All possible confounding factors were analysed and minimised. Only above elbow casting was included in this study (7). No significant differences were found between Gypsona and Benecast for the initial fracture angulation (Figure 1) or plaster index.
There was a small difference in the gap index for epiphyseal fractures, all the other fracture types showed no difference. These results are illustrated in table 1.
Efforts were made to keep intraobserver and interobserver variability to a minimum.
In this study we used the final fracture angulation as the clinical endpoint of interest. For the greenstick fracture type there was a very statistically significant difference in the resulting fracture angulation between Gypsona and Benecast, Benecast being much greater. This is shown in both figures 2 and 3.
The midshaft fracture type showed a noticeable difference, again Benecast angulation being much greater, however this was not statistically significant. The epiphyseal and distal radius fracture types showed no difference in final fracture angulation. This data is summarised in table 2.
It is known that the fracture patterns seen in childhood forearm fractures behave very differently in regards to deforming forces and stability when compared to the adult fracture pattern. For example, the intact cortical hinge of green stick fractures cause much greater deforming forces than complete fractures, and midshaft fractures are very unstable due to their large lever arms as compared to fractures close to the joints. Our study suggests that this increase in deforming force and decrease in stability caused a failure in the Benecast plaster as compared to Gypsona.

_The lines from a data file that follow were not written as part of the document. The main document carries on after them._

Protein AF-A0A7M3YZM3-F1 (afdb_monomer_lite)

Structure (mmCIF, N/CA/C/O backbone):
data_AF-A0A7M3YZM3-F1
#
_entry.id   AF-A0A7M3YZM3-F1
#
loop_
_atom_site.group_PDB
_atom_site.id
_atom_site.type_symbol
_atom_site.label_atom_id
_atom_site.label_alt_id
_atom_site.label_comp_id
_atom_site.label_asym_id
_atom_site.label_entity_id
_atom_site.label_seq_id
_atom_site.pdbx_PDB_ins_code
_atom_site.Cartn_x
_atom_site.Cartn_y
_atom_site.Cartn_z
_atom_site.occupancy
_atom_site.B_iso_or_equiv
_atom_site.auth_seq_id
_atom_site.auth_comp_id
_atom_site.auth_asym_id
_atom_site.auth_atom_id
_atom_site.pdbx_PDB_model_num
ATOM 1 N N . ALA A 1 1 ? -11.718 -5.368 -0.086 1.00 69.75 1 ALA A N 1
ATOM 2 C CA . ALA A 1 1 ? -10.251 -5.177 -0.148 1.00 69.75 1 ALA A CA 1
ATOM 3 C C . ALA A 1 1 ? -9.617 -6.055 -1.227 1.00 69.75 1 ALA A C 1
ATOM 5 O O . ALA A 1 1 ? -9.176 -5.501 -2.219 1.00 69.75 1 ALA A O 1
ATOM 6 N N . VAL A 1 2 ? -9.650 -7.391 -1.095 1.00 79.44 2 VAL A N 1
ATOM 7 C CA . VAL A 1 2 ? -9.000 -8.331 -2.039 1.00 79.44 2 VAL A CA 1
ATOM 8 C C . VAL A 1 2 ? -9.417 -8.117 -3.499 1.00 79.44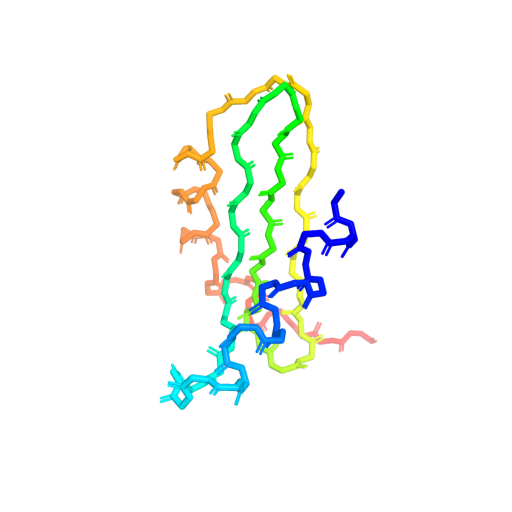 2 VAL A C 1
ATOM 10 O O . VAL A 1 2 ? -8.553 -8.000 -4.356 1.00 79.44 2 VAL A O 1
ATOM 13 N N . GLU A 1 3 ? -10.716 -7.995 -3.785 1.00 86.12 3 GLU A N 1
ATOM 14 C CA . GLU A 1 3 ? -11.212 -7.780 -5.159 1.00 86.12 3 GLU A CA 1
ATOM 15 C C . GLU A 1 3 ? -10.666 -6.494 -5.798 1.00 86.12 3 GLU A C 1
ATOM 17 O O . GLU A 1 3 ? -10.256 -6.502 -6.955 1.00 86.12 3 GLU A O 1
ATOM 22 N N . LEU A 1 4 ? -10.591 -5.402 -5.028 1.00 84.81 4 LEU A N 1
ATOM 23 C CA . LEU A 1 4 ? -10.008 -4.133 -5.476 1.00 84.81 4 LEU A CA 1
ATOM 24 C C . LEU A 1 4 ? -8.501 -4.256 -5.722 1.00 84.81 4 LEU A C 1
ATOM 26 O O . LEU A 1 4 ? -7.987 -3.657 -6.659 1.00 84.81 4 LEU A O 1
ATOM 30 N N . THR A 1 5 ? -7.798 -5.050 -4.913 1.00 84.12 5 THR A N 1
ATOM 31 C CA . THR A 1 5 ? -6.373 -5.336 -5.116 1.00 84.12 5 THR A CA 1
ATOM 32 C C . THR A 1 5 ? -6.125 -6.131 -6.392 1.00 84.12 5 THR A C 1
ATOM 34 O O . THR A 1 5 ? -5.215 -5.790 -7.141 1.00 84.12 5 THR A O 1
ATOM 37 N N . VAL A 1 6 ? -6.948 -7.145 -6.670 1.00 88.38 6 VAL A N 1
ATOM 38 C CA . VAL A 1 6 ? -6.870 -7.918 -7.918 1.00 88.38 6 VAL A CA 1
ATOM 39 C C . VAL A 1 6 ? -7.139 -7.013 -9.119 1.00 88.38 6 VAL A C 1
ATOM 41 O O . VAL A 1 6 ? -6.338 -6.983 -10.046 1.00 88.38 6 VAL A O 1
ATOM 44 N N . ALA A 1 7 ? -8.198 -6.202 -9.066 1.00 89.31 7 ALA A N 1
ATOM 45 C CA . ALA A 1 7 ? -8.528 -5.275 -10.145 1.00 89.31 7 ALA A CA 1
ATOM 46 C C . ALA A 1 7 ? -7.420 -4.235 -10.399 1.00 89.31 7 ALA A C 1
ATOM 48 O O . ALA A 1 7 ? -7.136 -3.905 -11.548 1.00 89.31 7 ALA A O 1
ATOM 49 N N . ALA A 1 8 ? -6.779 -3.725 -9.342 1.00 88.88 8 ALA A N 1
ATOM 50 C CA . ALA A 1 8 ? -5.658 -2.798 -9.469 1.00 88.88 8 ALA A CA 1
ATOM 51 C C . ALA A 1 8 ? -4.430 -3.463 -10.110 1.00 88.88 8 ALA A C 1
ATOM 53 O O . ALA A 1 8 ? -3.808 -2.869 -10.990 1.00 88.88 8 ALA A O 1
ATOM 54 N N . LEU A 1 9 ? -4.111 -4.700 -9.715 1.00 88.62 9 LEU A N 1
ATOM 55 C CA . LEU A 1 9 ? -3.012 -5.460 -10.307 1.00 88.62 9 LEU A CA 1
ATOM 56 C C . LEU A 1 9 ? -3.264 -5.737 -11.794 1.00 88.62 9 LEU A C 1
ATOM 58 O O . LEU A 1 9 ? -2.392 -5.467 -12.618 1.00 88.62 9 LEU A O 1
ATOM 62 N N . ASP A 1 10 ? -4.470 -6.195 -12.137 1.00 90.44 10 ASP A N 1
ATOM 63 C CA . ASP A 1 10 ? -4.873 -6.430 -13.524 1.00 90.44 10 ASP A CA 1
ATOM 64 C C . ASP A 1 10 ? -4.776 -5.143 -14.351 1.00 90.44 10 ASP A C 1
ATOM 66 O O . ASP A 1 10 ? -4.279 -5.162 -15.478 1.00 90.44 10 ASP A O 1
ATOM 70 N N . ALA A 1 11 ? -5.211 -4.005 -13.804 1.00 89.00 11 AL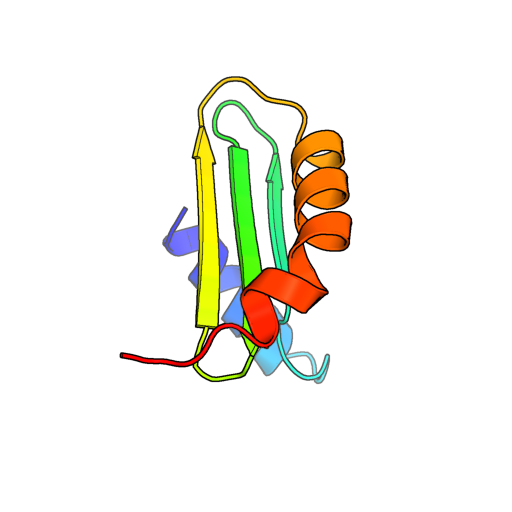A A N 1
ATOM 71 C CA . ALA A 1 11 ? -5.118 -2.723 -14.492 1.00 89.00 11 ALA A CA 1
ATOM 72 C C . ALA A 1 11 ? -3.659 -2.326 -14.761 1.00 89.00 11 ALA A C 1
ATOM 74 O O . ALA A 1 11 ? -3.322 -1.922 -15.868 1.00 89.00 11 ALA A O 1
ATOM 75 N N . VAL A 1 12 ? -2.766 -2.473 -13.786 1.00 89.62 12 VAL A N 1
ATOM 76 C CA . VAL A 1 12 ? -1.353 -2.115 -13.969 1.00 89.62 12 VAL A CA 1
ATOM 77 C C . VAL A 1 12 ? -0.676 -3.026 -15.005 1.00 89.62 12 VAL A C 1
ATOM 79 O O . VAL A 1 12 ? 0.003 -2.529 -15.906 1.00 89.62 12 VAL A O 1
ATOM 82 N N . GLN A 1 13 ? -0.939 -4.337 -14.947 1.00 86.38 13 GLN A N 1
ATOM 83 C CA . GLN A 1 13 ? -0.361 -5.325 -15.865 1.00 86.38 13 GLN A CA 1
ATOM 84 C C . GLN A 1 13 ? -0.851 -5.174 -17.310 1.00 86.38 13 GLN A C 1
ATOM 86 O O . GLN A 1 13 ? -0.073 -5.344 -18.245 1.00 86.38 13 GLN A O 1
ATOM 91 N N . ASN A 1 14 ? -2.129 -4.845 -17.514 1.00 87.75 14 ASN A N 1
ATOM 92 C CA . ASN A 1 14 ? -2.711 -4.747 -18.856 1.00 87.75 14 ASN A CA 1
ATOM 93 C C . ASN A 1 14 ? -2.504 -3.379 -19.526 1.00 87.75 14 ASN A C 1
ATOM 95 O O . ASN A 1 14 ? -2.811 -3.231 -20.709 1.00 87.75 14 ASN A O 1
ATOM 99 N N . HIS A 1 15 ? -1.997 -2.380 -18.798 1.00 82.44 15 HIS A N 1
ATOM 100 C CA . HIS A 1 15 ? -1.836 -1.012 -19.300 1.00 82.44 15 HIS A CA 1
ATOM 101 C C . HIS A 1 15 ? -0.375 -0.548 -19.432 1.00 82.44 15 HIS A C 1
ATOM 103 O O . HIS A 1 15 ? -0.154 0.642 -19.653 1.00 82.44 15 HIS A O 1
ATOM 109 N N . ASP A 1 16 ? 0.605 -1.456 -19.325 1.00 81.19 16 ASP A N 1
ATOM 110 C CA . ASP A 1 16 ? 2.049 -1.159 -19.432 1.00 81.19 16 ASP A CA 1
ATOM 111 C C . ASP A 1 16 ? 2.498 -0.029 -18.478 1.00 81.19 16 ASP A C 1
ATOM 113 O O . ASP A 1 16 ? 3.310 0.834 -18.805 1.00 81.19 16 ASP A O 1
ATOM 117 N N . GLN A 1 17 ? 1.907 -0.001 -17.276 1.00 82.44 17 GLN A N 1
ATOM 118 C CA . GLN A 1 17 ? 2.138 1.033 -16.255 1.00 82.44 17 GLN A CA 1
ATOM 119 C C . GLN A 1 17 ? 3.328 0.700 -15.333 1.00 82.44 17 GLN A C 1
ATOM 121 O O . GLN A 1 17 ? 3.604 1.444 -14.392 1.00 82.44 17 GLN A O 1
ATOM 126 N N . GLY A 1 18 ? 4.041 -0.400 -15.597 1.00 84.94 18 GLY A N 1
ATOM 127 C CA . GLY A 1 18 ? 5.113 -0.915 -14.743 1.00 84.94 18 GLY A CA 1
ATOM 128 C C . GLY A 1 18 ? 4.589 -1.798 -13.610 1.00 84.94 18 GLY A C 1
ATOM 129 O O . GLY A 1 18 ? 3.593 -2.495 -13.780 1.00 84.94 18 GLY A O 1
ATOM 130 N N . ASP A 1 19 ? 5.272 -1.787 -12.465 1.00 85.56 19 ASP A N 1
ATOM 131 C CA . ASP A 1 19 ? 4.905 -2.590 -11.296 1.00 85.56 19 ASP A CA 1
ATOM 132 C C . ASP A 1 19 ? 3.994 -1.811 -10.335 1.00 85.56 19 ASP A C 1
ATOM 134 O O . ASP A 1 19 ? 4.182 -0.620 -10.071 1.00 85.56 19 ASP A O 1
ATOM 138 N N . MET A 1 20 ? 3.006 -2.500 -9.759 1.00 88.00 20 MET A N 1
ATOM 139 C CA . MET A 1 20 ? 2.147 -1.922 -8.725 1.00 88.00 20 MET A CA 1
ATOM 140 C C . MET A 1 20 ? 2.916 -1.862 -7.403 1.00 88.00 20 MET A C 1
ATOM 142 O O . MET A 1 20 ? 3.087 -2.887 -6.754 1.00 88.00 20 MET A O 1
ATOM 146 N N . HIS A 1 21 ? 3.343 -0.673 -6.979 1.00 88.69 21 HIS A N 1
ATOM 147 C CA . HIS A 1 21 ? 4.054 -0.496 -5.705 1.00 88.69 21 HIS A CA 1
ATOM 148 C C . HIS A 1 21 ? 3.138 -0.177 -4.522 1.00 88.69 21 HIS A C 1
ATOM 150 O O . HIS A 1 21 ? 3.441 -0.560 -3.395 1.00 88.69 21 HIS A O 1
ATOM 156 N N . GLU A 1 22 ? 2.019 0.507 -4.760 1.00 91.69 22 GLU A N 1
ATOM 157 C CA . GLU A 1 22 ? 1.113 0.943 -3.699 1.00 91.69 22 GLU A CA 1
ATOM 158 C C . GLU A 1 22 ? -0.349 0.901 -4.158 1.00 91.69 22 GLU A C 1
ATOM 160 O O . GLU A 1 22 ? -0.654 1.179 -5.319 1.00 91.69 22 GLU A O 1
ATOM 165 N N . LEU A 1 23 ? -1.262 0.607 -3.228 1.00 92.06 23 LEU A N 1
ATOM 166 C CA . LEU A 1 23 ? -2.708 0.695 -3.427 1.00 92.06 23 LEU A CA 1
ATOM 167 C C . LEU A 1 23 ? -3.374 1.367 -2.226 1.00 92.06 23 LEU A C 1
ATOM 169 O O . LEU A 1 23 ? -3.161 0.979 -1.077 1.00 92.06 23 LEU A O 1
ATOM 173 N N . TRP A 1 24 ? -4.249 2.325 -2.520 1.00 92.25 24 TRP A N 1
ATOM 174 C CA . TRP A 1 24 ? -4.944 3.146 -1.537 1.00 92.25 24 TRP A CA 1
ATOM 175 C C . TRP A 1 24 ? -6.444 3.079 -1.799 1.00 92.25 24 TRP A C 1
ATOM 177 O O . TRP A 1 24 ? -6.905 3.432 -2.883 1.00 92.25 24 TRP A O 1
ATOM 187 N N . ILE A 1 25 ? -7.208 2.626 -0.812 1.00 90.00 25 ILE A N 1
ATOM 188 C CA . ILE A 1 25 ? -8.667 2.573 -0.876 1.00 90.00 25 ILE A CA 1
ATOM 189 C C . ILE A 1 25 ? -9.191 3.478 0.228 1.00 90.00 25 ILE A C 1
ATOM 191 O O . ILE A 1 25 ? -8.925 3.230 1.402 1.00 90.00 25 ILE A O 1
ATOM 195 N N . GLU A 1 26 ? -9.925 4.521 -0.152 1.00 88.94 26 GLU A N 1
ATOM 196 C CA . GLU A 1 26 ? -10.556 5.454 0.776 1.00 88.94 26 GLU A CA 1
ATOM 197 C C . GLU A 1 26 ? -12.079 5.382 0.627 1.00 88.94 26 GLU A C 1
ATOM 199 O O . GLU A 1 26 ? -12.636 5.676 -0.430 1.00 88.94 26 GLU A O 1
ATOM 204 N N . GLY A 1 27 ? -12.748 4.964 1.698 1.00 85.94 27 GLY A N 1
ATOM 205 C CA . GLY A 1 27 ? -14.199 4.856 1.803 1.00 85.94 27 GLY A CA 1
ATOM 206 C C . GLY A 1 27 ? -14.613 4.700 3.267 1.00 85.94 27 GLY A C 1
ATOM 207 O O . GLY A 1 27 ? -13.908 5.173 4.162 1.00 85.94 27 GLY A O 1
ATOM 208 N N . GLU A 1 28 ? -15.737 4.022 3.524 1.00 85.50 28 GLU A N 1
ATOM 209 C CA . GLU A 1 28 ? -16.091 3.602 4.894 1.00 85.50 28 GLU A CA 1
ATOM 210 C C . GLU A 1 28 ? -15.017 2.683 5.486 1.00 85.50 28 GLU A C 1
ATOM 212 O O . GLU A 1 28 ? -14.637 2.831 6.644 1.00 85.50 28 GLU A O 1
ATOM 217 N N . ASP A 1 29 ? -14.467 1.805 4.650 1.00 87.12 29 ASP A N 1
ATOM 218 C CA . ASP A 1 29 ? -13.244 1.074 4.933 1.00 87.12 29 ASP A CA 1
ATOM 219 C C . ASP A 1 29 ? -12.064 1.752 4.236 1.00 87.12 29 ASP A C 1
ATOM 221 O O . ASP A 1 29 ? -12.141 2.166 3.076 1.00 87.12 29 ASP A O 1
ATOM 225 N N . GLN A 1 30 ? -10.950 1.839 4.950 1.00 89.69 30 GLN A N 1
ATOM 226 C CA . GLN A 1 30 ? -9.681 2.344 4.455 1.00 89.69 30 GLN A CA 1
ATOM 227 C C . GLN A 1 30 ? -8.673 1.210 4.400 1.00 89.69 30 GLN A C 1
ATOM 229 O O . GLN A 1 30 ? -8.502 0.474 5.376 1.00 89.69 30 GLN A O 1
ATOM 234 N N . VAL A 1 31 ? -7.987 1.088 3.266 1.00 91.69 31 VAL A N 1
ATOM 235 C CA . VAL A 1 31 ? -6.923 0.104 3.064 1.00 91.69 31 VAL A CA 1
ATOM 236 C C . VAL A 1 31 ? -5.722 0.780 2.418 1.00 91.69 31 VAL A C 1
ATOM 238 O O . VAL A 1 31 ? -5.866 1.548 1.470 1.00 91.69 31 VAL A O 1
ATOM 241 N N . LEU A 1 32 ? -4.540 0.461 2.930 1.00 92.81 32 LEU A N 1
ATOM 242 C CA . LEU A 1 32 ? -3.241 0.807 2.365 1.00 92.81 32 LEU A CA 1
ATOM 243 C C . LEU A 1 32 ? -2.487 -0.496 2.137 1.00 92.81 32 LEU A C 1
ATOM 245 O O . LEU A 1 32 ? -2.334 -1.272 3.079 1.00 92.81 32 LEU A O 1
ATOM 249 N N . ILE A 1 33 ? -2.011 -0.714 0.917 1.00 92.31 33 ILE A N 1
ATOM 250 C CA . ILE A 1 33 ? -1.023 -1.743 0.584 1.00 92.31 33 ILE A CA 1
ATOM 251 C C . ILE A 1 33 ? 0.216 -1.025 0.060 1.00 92.31 33 ILE A C 1
ATOM 253 O O . ILE A 1 33 ? 0.097 -0.194 -0.835 1.00 92.31 33 ILE A O 1
ATOM 257 N N . ASP A 1 34 ? 1.382 -1.341 0.613 1.00 92.12 34 ASP A N 1
ATOM 258 C CA . ASP A 1 34 ? 2.664 -0.739 0.239 1.00 92.12 34 ASP A CA 1
ATOM 259 C C . ASP A 1 34 ? 3.731 -1.833 0.124 1.00 92.12 34 ASP A C 1
ATOM 261 O O . ASP A 1 34 ? 4.029 -2.545 1.092 1.00 92.12 34 ASP A O 1
ATOM 265 N N . ILE A 1 35 ? 4.272 -1.998 -1.082 1.00 91.19 35 ILE A N 1
ATOM 266 C CA . ILE A 1 35 ? 5.360 -2.925 -1.385 1.00 91.19 35 ILE A CA 1
ATOM 267 C C . ILE A 1 35 ? 6.681 -2.213 -1.082 1.00 91.19 35 ILE A C 1
ATOM 269 O O . ILE A 1 35 ? 7.239 -1.496 -1.913 1.00 91.19 35 ILE A O 1
ATOM 273 N N . LEU A 1 36 ? 7.203 -2.435 0.126 1.00 88.94 36 LEU A N 1
ATOM 274 C CA . LEU A 1 36 ? 8.449 -1.823 0.593 1.00 88.94 36 LEU A CA 1
ATOM 275 C C . LEU A 1 36 ? 9.680 -2.441 -0.079 1.00 88.94 36 LEU A C 1
ATOM 277 O O . LEU A 1 36 ? 10.644 -1.742 -0.387 1.00 88.94 36 LEU A O 1
ATOM 281 N N . THR A 1 37 ? 9.648 -3.759 -0.273 1.00 86.06 37 THR A N 1
ATOM 282 C CA . THR A 1 37 ? 10.622 -4.557 -1.029 1.00 86.06 37 THR A CA 1
ATOM 283 C C . THR A 1 37 ? 9.874 -5.722 -1.694 1.00 86.06 37 THR A C 1
ATOM 285 O O . THR A 1 37 ? 8.747 -6.014 -1.287 1.00 86.06 37 THR A O 1
ATOM 288 N N . PRO A 1 38 ? 10.476 -6.458 -2.652 1.00 83.25 38 PRO A N 1
ATOM 289 C CA . PRO A 1 38 ? 9.829 -7.630 -3.256 1.00 83.25 38 PRO A CA 1
ATOM 290 C C . PRO A 1 38 ? 9.370 -8.709 -2.258 1.00 83.25 38 PRO A C 1
ATOM 292 O O . PRO A 1 38 ? 8.519 -9.525 -2.593 1.00 83.25 38 PRO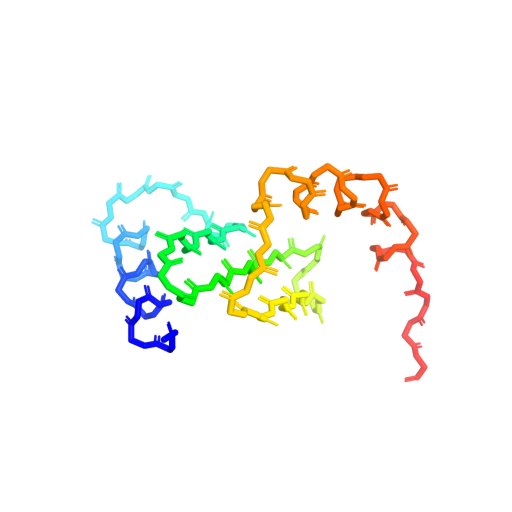 A O 1
ATOM 295 N N . TYR A 1 39 ? 9.916 -8.712 -1.037 1.00 84.44 39 TYR A N 1
ATOM 296 C CA . TYR A 1 39 ? 9.613 -9.696 0.008 1.00 84.44 39 TYR A CA 1
ATOM 297 C C . TYR A 1 39 ? 8.842 -9.105 1.193 1.00 84.44 39 TYR A C 1
ATOM 299 O O . TYR A 1 39 ? 8.461 -9.831 2.108 1.00 84.44 39 TYR A O 1
ATOM 307 N N . ARG A 1 40 ? 8.586 -7.790 1.189 1.00 87.25 40 ARG A N 1
ATOM 308 C CA . ARG A 1 40 ? 7.963 -7.096 2.315 1.00 87.25 40 ARG A CA 1
ATOM 309 C C . ARG A 1 40 ? 6.849 -6.183 1.853 1.00 87.25 40 ARG A C 1
ATOM 311 O O . ARG A 1 40 ? 7.083 -5.098 1.323 1.00 87.25 40 ARG A O 1
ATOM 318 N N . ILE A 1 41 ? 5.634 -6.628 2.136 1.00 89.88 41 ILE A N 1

This is a small study with small numbers of patients. Even so, the highly significant difference in redeformation of greenstick fractures exemplifies the need for large studies comparing different brands of plaster. All other products used clinically go through a rigorous testing schedule to allow their use, however plaster and Splintage materials appear exempt. Decisions in regards to products used in clinical settings should take into account all available evidence as well as cost, as the treatment of the resulting complications is both expensive and associated with increased patient morbidity.
Our study has highlighted a need for further research to be carried out to guide clinical decisions on which plaster material to use. In our experience we feel that where the choice is available, clinicians should use Gypsona plaster instead of Benecast for paediatric patients.